Saved entries>
#####
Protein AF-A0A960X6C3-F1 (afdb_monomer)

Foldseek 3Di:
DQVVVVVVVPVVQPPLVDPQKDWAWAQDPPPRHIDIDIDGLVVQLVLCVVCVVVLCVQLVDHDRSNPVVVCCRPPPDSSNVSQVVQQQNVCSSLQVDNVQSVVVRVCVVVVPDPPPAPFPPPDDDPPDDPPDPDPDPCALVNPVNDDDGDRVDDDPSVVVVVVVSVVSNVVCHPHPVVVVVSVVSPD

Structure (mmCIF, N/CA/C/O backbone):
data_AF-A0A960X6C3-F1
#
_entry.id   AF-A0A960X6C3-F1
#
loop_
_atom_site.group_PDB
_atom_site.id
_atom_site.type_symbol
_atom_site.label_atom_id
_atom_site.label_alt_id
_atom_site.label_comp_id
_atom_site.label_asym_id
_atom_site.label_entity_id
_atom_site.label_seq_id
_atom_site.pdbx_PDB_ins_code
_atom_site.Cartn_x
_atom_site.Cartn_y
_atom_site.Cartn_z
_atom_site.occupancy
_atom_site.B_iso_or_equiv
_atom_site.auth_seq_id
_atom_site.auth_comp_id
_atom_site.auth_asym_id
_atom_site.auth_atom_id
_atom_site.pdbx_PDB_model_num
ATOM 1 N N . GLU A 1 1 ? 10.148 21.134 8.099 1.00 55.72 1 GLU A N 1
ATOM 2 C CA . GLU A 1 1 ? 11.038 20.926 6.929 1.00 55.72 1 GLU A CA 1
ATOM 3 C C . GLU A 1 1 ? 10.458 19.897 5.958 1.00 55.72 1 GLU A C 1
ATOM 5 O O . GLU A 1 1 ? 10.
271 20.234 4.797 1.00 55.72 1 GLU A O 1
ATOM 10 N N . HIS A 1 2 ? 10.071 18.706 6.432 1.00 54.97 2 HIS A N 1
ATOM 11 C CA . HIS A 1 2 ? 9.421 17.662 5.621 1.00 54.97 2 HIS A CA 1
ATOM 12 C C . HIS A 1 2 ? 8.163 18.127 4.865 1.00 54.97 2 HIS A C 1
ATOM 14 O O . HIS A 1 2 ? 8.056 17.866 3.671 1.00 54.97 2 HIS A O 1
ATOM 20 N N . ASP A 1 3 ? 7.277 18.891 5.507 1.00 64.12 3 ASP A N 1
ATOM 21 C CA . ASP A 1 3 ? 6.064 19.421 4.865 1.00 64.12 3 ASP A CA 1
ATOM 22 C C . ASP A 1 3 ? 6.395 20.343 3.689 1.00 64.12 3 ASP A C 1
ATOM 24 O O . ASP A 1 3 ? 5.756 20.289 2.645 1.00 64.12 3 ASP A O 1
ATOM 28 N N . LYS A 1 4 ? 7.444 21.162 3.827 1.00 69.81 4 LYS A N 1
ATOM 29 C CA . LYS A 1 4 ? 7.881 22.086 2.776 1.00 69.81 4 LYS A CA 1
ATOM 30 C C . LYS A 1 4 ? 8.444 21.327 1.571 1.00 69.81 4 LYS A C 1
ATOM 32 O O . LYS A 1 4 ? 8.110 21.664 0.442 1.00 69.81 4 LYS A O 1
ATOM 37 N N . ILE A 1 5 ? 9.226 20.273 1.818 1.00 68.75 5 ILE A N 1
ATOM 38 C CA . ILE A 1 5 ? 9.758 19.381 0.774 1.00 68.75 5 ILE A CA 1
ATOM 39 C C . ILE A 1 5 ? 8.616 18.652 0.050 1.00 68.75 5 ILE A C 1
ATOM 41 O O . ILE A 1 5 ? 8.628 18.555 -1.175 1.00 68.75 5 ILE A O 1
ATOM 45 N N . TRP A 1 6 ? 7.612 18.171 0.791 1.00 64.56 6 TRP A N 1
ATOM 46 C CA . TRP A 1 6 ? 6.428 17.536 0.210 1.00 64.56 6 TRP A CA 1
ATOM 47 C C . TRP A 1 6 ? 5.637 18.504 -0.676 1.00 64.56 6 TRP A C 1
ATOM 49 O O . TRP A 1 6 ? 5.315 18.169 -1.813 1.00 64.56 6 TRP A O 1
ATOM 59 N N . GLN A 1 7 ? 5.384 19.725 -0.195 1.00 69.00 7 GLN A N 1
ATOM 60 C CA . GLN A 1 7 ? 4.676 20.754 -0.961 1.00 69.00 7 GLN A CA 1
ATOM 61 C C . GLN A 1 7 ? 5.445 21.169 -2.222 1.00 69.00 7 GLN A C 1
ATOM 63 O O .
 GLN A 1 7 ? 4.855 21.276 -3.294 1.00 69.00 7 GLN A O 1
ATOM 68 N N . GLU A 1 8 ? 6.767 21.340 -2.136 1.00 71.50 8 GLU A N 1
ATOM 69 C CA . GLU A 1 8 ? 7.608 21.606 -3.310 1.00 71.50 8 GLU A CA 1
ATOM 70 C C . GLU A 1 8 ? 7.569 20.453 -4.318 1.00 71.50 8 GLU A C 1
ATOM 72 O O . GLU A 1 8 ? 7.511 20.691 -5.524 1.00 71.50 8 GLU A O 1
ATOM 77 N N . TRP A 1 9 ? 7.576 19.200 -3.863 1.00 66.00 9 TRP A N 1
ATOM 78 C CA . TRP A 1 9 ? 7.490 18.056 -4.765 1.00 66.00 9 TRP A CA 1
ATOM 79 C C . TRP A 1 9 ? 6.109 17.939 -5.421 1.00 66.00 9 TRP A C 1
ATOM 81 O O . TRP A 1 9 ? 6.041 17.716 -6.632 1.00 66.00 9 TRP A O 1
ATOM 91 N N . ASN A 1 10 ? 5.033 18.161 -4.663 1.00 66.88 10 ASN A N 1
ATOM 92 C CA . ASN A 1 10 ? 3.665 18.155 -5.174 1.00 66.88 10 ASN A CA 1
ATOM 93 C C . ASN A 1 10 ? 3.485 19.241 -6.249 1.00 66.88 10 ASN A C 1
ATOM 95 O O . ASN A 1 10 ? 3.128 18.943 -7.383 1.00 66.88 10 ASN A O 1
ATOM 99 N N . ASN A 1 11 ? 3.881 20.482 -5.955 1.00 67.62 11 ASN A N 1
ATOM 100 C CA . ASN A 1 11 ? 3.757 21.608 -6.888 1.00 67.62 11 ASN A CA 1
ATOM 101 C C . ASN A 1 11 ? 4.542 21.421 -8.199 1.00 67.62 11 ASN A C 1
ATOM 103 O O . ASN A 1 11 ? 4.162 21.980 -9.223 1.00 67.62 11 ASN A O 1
#####
Exercise objective>
What is asked for is an exact copy of the lines above from the one containing "ATOM 72 O O" through the one containing "ATOM 101 C C", and only those.

Answer box>
ATOM 72 O O . GLU A 1 8 ? 7.511 20.691 -5.524 1.00 71.50 8 GLU A O 1
ATOM 77 N N . TRP A 1 9 ? 7.576 19.200 -3.863 1.00 66.00 9 TRP A N 1
ATOM 78 C CA . TRP A 1 9 ? 7.490 18.056 -4.765 1.00 66.00 9 TRP A CA 1
ATOM 79 C C . TRP A 1 9 ? 6.109 17.939 -5.421 1.00 66.00 9 TRP A C 1
ATOM 81 O O . TRP A 1 9 ? 6.041 17.716 -6.632 1.00 66.00 9 TRP A O 1
ATOM 91 N N . ASN A 1 10 ? 5.033 18.161 -4.663 1.00 66.88 10 ASN A N 1
ATOM 92 C CA . ASN A 1 10 ? 3.665 18.155 -5.174 1.00 66.88 10 ASN A CA 1
ATOM 93 C C . ASN A 1 10 ? 3.485 19.241 -6.249 1.00 66.88 10 ASN A C 1
ATOM 95 O O . ASN A 1 10 ? 3.128 18.943 -7.383 1.00 66.88 10 ASN A O 1
ATOM 99 N N . ASN A 1 11 ? 3.881 20.482 -5.955 1.00 67.62 11 ASN A N 1
ATOM 100 C CA . ASN A 1 11 ? 3.757 21.608 -6.888 1.00 67.62 11 ASN A CA 1
ATOM 101 C C . ASN A 1 11 ? 4.542 21.421 -8.199 1.00 67.62 11 ASN A C 1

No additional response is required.